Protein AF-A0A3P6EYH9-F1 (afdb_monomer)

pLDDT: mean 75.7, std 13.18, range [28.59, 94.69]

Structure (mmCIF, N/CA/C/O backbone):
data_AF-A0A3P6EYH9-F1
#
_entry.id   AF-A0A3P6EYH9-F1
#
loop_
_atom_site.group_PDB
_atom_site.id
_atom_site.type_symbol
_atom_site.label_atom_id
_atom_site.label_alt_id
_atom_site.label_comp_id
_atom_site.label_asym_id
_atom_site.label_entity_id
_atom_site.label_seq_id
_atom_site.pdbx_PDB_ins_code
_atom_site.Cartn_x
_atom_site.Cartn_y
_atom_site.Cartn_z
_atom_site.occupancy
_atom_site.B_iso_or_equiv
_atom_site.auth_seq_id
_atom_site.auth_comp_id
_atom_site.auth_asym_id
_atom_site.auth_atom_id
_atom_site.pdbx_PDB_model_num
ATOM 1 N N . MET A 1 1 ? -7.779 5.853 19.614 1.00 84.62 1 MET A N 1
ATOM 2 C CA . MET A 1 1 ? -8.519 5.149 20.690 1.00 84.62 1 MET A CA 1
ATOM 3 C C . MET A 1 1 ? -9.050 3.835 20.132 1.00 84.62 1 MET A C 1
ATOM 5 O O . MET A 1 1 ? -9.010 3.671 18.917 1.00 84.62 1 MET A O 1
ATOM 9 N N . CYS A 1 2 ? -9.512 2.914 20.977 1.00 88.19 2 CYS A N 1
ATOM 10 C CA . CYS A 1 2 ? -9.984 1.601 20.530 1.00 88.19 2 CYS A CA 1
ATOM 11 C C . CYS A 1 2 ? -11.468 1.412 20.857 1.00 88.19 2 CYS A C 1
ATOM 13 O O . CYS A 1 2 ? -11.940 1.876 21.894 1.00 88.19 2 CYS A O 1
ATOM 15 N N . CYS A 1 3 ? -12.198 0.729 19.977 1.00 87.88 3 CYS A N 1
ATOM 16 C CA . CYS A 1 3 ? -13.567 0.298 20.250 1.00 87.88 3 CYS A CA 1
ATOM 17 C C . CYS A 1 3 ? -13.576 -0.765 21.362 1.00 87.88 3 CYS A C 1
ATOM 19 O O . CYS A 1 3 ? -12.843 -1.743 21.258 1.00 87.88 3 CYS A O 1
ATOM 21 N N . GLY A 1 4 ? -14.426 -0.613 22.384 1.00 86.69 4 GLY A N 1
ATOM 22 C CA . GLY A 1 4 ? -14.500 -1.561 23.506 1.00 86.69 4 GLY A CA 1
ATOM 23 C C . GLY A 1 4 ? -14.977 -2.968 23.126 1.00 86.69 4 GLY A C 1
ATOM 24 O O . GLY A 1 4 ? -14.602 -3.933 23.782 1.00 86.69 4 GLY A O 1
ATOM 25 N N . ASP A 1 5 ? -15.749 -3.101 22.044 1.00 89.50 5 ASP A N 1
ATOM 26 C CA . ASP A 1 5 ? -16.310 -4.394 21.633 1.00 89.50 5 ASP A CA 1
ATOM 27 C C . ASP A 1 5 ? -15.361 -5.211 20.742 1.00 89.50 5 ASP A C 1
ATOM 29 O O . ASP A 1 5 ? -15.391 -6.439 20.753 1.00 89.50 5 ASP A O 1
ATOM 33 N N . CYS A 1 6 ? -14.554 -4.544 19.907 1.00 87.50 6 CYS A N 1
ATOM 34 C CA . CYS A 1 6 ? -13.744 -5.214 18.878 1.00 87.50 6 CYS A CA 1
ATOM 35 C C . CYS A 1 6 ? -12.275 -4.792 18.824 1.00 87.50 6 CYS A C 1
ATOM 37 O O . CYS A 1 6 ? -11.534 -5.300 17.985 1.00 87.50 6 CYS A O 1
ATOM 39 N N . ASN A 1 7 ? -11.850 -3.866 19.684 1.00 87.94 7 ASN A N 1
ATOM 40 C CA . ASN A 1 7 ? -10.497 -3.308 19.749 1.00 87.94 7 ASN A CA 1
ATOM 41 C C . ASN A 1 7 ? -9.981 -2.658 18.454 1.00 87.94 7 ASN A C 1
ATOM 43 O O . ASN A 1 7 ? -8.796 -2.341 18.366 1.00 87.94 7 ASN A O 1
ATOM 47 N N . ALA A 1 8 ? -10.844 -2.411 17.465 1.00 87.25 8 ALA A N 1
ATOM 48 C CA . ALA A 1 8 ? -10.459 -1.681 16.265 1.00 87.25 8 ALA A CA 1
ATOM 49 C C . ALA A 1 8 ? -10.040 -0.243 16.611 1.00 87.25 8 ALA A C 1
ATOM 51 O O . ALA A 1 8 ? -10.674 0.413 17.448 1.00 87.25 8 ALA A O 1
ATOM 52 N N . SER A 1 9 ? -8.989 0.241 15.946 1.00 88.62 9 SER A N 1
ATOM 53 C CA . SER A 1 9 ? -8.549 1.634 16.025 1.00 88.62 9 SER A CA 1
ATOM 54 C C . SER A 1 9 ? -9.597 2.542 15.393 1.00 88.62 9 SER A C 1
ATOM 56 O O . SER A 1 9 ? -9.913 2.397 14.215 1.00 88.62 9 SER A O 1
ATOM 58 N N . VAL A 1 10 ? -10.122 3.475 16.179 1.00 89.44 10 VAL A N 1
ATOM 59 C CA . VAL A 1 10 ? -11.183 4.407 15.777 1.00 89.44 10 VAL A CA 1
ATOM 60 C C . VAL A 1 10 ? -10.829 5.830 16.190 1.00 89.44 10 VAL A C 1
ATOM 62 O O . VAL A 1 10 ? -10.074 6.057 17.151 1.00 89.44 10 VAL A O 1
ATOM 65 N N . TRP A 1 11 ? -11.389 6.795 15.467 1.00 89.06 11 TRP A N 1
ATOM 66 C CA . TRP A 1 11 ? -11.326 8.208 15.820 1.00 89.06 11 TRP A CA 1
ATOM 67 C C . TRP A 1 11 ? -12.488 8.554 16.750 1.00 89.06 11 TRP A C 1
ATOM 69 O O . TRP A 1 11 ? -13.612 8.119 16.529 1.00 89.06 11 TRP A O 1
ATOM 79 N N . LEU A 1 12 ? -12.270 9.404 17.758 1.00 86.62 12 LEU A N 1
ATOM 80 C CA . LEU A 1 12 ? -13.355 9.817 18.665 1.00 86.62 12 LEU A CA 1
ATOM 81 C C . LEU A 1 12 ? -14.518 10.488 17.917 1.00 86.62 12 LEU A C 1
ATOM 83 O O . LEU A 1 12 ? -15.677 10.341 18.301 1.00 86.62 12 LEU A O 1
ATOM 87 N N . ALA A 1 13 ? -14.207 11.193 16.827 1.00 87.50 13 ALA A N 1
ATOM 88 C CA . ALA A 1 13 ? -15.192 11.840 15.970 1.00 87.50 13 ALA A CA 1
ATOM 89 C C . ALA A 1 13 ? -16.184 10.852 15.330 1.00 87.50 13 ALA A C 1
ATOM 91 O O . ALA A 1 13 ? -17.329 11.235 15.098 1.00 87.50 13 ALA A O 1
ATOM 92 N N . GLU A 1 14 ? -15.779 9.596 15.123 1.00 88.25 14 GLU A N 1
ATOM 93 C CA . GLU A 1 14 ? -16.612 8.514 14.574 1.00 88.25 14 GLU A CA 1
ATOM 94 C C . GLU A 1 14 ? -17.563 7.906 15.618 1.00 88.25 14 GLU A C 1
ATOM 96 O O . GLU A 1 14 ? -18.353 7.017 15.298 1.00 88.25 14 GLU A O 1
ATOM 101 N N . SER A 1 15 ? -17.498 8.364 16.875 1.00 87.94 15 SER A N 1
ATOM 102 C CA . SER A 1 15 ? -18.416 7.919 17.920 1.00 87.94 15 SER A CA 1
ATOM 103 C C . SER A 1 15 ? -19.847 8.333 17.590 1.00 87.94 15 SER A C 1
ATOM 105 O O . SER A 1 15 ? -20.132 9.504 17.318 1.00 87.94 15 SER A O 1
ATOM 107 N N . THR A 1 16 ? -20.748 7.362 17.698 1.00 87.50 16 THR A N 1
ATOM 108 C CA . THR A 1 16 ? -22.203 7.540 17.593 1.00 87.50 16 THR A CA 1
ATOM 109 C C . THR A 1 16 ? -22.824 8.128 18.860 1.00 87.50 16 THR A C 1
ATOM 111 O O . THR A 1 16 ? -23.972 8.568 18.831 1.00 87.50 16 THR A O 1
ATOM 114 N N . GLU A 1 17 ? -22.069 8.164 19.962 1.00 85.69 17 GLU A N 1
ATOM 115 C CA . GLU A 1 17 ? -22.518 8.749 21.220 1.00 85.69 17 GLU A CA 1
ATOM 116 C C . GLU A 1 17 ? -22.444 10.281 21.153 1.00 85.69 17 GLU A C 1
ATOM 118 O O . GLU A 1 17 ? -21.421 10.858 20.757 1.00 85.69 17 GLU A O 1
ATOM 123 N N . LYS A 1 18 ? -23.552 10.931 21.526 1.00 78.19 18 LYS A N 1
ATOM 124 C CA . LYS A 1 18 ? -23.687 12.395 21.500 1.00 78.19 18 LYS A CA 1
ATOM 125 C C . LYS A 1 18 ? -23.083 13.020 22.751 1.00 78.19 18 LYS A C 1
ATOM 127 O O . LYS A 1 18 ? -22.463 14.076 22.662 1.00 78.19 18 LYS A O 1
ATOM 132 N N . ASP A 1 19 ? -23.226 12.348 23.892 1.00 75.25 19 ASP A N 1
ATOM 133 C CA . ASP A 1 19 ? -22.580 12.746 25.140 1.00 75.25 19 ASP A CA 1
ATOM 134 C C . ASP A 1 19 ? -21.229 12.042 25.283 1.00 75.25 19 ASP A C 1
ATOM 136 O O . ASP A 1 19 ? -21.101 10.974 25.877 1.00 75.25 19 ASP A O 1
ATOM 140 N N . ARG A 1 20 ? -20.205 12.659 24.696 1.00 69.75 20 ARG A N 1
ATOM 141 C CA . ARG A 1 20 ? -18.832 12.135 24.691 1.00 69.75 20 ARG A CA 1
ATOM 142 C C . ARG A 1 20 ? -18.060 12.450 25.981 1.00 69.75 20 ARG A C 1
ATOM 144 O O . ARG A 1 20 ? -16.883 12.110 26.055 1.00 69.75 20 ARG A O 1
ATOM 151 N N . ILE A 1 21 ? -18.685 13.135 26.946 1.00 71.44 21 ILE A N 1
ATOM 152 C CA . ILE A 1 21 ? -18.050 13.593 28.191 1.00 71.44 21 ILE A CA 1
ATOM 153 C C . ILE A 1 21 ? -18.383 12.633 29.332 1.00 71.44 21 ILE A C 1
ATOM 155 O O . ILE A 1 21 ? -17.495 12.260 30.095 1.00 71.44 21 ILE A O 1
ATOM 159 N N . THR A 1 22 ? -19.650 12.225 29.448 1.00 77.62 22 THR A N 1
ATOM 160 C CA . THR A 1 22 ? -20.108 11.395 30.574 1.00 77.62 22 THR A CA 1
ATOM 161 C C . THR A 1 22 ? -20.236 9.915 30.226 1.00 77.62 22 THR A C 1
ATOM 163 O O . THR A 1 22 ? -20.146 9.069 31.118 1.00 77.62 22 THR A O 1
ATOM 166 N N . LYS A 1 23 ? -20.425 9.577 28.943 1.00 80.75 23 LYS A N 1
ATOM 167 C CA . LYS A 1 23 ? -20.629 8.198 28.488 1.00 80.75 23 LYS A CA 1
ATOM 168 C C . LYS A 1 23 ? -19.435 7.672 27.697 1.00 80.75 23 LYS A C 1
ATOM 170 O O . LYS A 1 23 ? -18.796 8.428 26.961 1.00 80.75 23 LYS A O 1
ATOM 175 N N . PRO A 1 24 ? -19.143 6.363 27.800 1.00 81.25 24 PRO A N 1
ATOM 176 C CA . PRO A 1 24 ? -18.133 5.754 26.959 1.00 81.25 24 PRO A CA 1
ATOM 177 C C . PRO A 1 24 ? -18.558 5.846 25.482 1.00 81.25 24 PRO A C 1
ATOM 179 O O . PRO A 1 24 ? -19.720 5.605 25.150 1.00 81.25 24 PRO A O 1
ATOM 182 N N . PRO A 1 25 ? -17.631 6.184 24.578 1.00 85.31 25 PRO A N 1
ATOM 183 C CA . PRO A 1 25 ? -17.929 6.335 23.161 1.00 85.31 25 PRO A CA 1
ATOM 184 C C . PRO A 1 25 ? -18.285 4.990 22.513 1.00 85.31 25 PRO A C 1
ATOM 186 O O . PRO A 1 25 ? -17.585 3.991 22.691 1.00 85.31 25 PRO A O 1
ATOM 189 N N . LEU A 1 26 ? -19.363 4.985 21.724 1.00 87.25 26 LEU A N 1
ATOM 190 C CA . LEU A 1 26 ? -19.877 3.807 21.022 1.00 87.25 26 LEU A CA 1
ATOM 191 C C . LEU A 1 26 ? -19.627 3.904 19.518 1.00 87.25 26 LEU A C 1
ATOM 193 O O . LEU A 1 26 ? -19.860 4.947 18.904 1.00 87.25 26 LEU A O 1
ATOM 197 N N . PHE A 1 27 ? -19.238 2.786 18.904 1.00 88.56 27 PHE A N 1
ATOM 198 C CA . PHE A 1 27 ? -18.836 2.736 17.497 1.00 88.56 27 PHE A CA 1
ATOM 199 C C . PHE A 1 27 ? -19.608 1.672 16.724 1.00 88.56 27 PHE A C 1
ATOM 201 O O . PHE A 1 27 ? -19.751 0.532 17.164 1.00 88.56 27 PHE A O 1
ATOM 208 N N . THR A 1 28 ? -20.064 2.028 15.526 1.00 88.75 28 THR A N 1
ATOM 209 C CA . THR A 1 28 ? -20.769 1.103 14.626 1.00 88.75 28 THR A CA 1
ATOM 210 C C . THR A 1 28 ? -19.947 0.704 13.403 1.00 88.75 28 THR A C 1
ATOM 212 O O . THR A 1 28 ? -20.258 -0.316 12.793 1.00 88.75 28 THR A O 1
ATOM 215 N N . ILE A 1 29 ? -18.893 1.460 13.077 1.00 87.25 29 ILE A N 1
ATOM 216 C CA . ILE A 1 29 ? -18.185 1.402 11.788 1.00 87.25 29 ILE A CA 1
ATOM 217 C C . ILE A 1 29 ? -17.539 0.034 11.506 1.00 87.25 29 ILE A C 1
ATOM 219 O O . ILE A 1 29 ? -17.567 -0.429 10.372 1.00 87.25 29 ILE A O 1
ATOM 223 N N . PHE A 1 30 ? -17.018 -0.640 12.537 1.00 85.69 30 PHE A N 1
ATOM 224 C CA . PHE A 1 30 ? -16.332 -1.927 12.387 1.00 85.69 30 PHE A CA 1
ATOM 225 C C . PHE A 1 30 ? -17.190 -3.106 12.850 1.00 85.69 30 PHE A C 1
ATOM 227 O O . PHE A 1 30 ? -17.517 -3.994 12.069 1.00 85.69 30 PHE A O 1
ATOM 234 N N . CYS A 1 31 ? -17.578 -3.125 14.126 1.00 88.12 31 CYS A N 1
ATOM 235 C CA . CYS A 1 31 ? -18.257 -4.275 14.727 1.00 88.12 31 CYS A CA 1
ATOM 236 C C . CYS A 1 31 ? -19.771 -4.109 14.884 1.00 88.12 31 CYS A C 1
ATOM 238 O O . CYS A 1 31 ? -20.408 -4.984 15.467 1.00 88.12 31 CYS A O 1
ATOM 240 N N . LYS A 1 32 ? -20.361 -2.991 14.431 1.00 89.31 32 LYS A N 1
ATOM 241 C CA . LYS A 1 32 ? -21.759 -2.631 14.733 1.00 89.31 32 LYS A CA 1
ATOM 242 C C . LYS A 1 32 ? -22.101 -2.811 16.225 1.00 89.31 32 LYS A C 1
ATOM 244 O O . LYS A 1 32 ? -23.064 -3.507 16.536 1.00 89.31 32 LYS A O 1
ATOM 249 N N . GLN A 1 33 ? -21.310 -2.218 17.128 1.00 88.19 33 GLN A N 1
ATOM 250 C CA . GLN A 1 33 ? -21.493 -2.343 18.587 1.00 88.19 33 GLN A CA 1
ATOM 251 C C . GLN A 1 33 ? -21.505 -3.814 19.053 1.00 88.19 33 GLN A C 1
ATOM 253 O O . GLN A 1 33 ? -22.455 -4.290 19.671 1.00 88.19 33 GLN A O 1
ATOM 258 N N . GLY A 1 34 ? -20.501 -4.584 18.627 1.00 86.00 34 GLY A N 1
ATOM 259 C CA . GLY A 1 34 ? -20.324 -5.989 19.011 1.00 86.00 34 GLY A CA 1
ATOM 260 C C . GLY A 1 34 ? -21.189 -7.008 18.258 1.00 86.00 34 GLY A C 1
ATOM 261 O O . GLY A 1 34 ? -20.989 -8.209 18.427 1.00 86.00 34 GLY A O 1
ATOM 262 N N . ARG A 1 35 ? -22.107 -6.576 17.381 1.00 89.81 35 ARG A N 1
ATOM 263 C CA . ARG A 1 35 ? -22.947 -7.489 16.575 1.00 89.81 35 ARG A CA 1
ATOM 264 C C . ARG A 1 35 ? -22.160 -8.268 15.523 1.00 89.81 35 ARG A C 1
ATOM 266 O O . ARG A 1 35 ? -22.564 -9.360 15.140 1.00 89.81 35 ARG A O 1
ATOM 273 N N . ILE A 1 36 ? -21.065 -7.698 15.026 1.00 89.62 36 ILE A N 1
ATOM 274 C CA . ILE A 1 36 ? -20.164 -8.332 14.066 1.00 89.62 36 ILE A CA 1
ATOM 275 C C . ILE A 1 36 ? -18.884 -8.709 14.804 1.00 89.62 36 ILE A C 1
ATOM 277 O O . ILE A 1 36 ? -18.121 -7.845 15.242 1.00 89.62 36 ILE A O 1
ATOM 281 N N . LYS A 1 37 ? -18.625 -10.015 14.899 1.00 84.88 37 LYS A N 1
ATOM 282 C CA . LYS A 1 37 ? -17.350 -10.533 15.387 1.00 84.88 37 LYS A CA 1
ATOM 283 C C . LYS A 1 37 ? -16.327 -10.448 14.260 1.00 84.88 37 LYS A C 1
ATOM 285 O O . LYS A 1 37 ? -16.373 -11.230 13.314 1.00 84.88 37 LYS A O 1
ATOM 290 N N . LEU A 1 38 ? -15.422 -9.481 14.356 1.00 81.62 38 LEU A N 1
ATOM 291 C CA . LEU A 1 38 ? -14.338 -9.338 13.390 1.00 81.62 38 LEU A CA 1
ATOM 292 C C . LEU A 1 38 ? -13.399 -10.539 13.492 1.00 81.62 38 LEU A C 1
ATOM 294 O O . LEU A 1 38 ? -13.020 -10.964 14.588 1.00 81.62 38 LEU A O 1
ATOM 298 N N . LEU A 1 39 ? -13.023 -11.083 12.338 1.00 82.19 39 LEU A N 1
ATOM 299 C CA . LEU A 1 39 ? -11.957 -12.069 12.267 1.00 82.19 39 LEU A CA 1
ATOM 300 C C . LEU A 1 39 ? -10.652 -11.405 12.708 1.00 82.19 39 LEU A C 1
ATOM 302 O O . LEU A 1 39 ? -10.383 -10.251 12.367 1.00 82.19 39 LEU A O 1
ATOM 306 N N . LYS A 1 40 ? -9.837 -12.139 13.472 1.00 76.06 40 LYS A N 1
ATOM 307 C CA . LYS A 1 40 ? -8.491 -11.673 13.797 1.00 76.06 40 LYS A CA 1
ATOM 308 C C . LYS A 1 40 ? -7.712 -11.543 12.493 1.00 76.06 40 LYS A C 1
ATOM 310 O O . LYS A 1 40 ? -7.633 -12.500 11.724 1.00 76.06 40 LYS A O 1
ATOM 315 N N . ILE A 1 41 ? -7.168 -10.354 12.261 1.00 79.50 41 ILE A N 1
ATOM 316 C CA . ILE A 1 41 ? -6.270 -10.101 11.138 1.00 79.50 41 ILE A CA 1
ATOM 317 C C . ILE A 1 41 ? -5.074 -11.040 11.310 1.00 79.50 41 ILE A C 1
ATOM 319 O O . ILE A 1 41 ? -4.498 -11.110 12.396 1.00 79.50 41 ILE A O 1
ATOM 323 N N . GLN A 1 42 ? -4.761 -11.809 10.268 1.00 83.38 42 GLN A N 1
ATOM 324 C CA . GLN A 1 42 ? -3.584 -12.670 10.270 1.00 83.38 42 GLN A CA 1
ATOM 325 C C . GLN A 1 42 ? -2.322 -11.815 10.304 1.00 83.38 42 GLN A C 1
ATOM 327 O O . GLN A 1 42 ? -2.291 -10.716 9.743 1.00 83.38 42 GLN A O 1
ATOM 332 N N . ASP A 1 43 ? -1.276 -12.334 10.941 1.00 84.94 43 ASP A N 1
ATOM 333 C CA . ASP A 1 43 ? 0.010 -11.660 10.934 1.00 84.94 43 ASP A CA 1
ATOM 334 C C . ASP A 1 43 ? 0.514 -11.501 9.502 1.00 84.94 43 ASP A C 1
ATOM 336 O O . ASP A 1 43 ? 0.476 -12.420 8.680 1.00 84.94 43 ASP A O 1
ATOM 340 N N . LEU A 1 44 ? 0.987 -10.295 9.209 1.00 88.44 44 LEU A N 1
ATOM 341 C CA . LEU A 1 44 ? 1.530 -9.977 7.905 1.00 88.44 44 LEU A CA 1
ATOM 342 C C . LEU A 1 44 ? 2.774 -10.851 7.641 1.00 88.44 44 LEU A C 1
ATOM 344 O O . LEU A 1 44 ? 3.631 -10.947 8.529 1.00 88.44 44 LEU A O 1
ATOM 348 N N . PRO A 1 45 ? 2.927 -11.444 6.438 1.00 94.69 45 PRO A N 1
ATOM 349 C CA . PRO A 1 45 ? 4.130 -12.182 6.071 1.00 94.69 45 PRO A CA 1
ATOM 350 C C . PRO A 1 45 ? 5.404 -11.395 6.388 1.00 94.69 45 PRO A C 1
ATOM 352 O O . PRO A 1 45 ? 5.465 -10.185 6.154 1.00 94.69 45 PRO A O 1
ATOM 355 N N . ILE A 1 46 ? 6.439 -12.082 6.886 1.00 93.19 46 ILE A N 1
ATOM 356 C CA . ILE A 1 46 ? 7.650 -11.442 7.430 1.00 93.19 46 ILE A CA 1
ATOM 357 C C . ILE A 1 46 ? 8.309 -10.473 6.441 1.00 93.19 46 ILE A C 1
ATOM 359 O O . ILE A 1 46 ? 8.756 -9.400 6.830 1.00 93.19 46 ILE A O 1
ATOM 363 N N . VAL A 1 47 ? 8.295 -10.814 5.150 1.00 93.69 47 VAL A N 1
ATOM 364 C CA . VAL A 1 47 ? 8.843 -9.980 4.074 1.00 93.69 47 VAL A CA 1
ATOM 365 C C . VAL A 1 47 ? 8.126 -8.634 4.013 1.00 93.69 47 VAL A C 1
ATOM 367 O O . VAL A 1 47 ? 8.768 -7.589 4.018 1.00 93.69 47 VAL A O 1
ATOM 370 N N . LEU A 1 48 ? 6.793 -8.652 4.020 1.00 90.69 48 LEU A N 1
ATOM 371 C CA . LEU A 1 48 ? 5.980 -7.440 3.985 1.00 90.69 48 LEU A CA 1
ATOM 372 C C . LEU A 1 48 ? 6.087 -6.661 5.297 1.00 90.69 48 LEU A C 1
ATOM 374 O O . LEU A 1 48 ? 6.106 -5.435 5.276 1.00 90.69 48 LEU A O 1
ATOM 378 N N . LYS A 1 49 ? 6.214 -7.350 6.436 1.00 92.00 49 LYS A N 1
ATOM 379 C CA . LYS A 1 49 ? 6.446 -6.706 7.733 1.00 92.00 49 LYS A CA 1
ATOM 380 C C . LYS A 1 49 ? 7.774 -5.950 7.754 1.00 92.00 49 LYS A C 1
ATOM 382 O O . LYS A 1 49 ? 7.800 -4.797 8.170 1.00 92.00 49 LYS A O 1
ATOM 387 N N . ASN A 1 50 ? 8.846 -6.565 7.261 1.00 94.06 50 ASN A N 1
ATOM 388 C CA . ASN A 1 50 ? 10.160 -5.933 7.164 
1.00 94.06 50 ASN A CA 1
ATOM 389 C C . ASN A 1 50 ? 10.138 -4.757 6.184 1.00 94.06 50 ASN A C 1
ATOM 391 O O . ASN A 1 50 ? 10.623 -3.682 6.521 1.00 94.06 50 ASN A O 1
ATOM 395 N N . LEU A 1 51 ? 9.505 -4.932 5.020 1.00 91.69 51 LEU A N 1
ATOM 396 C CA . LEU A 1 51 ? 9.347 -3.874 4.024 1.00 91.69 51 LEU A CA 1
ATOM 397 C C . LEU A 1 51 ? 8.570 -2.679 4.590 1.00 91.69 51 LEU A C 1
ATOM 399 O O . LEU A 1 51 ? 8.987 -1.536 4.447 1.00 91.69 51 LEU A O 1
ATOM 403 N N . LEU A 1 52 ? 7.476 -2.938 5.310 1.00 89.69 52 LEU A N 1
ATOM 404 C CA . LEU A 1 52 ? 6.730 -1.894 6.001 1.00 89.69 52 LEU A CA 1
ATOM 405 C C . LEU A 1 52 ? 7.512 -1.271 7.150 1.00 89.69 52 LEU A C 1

■ Your goal:
Using the records above, set down exactly the lines from the one with "ATOM 132 N N" through the one with "ATOM 141 C CA", inclusive, and nothing more.

■ Result for this task:
ATOM 132 N N . ASP A 1 19 ? -23.226 12.348 23.892 1.00 75.25 19 ASP A N 1
ATOM 133 C CA . ASP A 1 19 ? -22.580 12.746 25.140 1.00 75.25 19 ASP A CA 1
ATOM 134 C C . ASP A 1 19 ? -21.229 12.042 25.283 1.00 75.25 19 ASP A C 1
ATOM 136 O O . ASP A 1 19 ? -21.101 10.974 25.877 1.00 75.25 19 ASP A O 1
ATOM 140 N N . ARG A 1 20 ? -20.205 12.659 24.696 1.00 69.75 20 ARG A N 1
ATOM 141 C CA . ARG A 1 20 ? -18.832 12.135 24.691 1.00 69.75 20 ARG A CA 1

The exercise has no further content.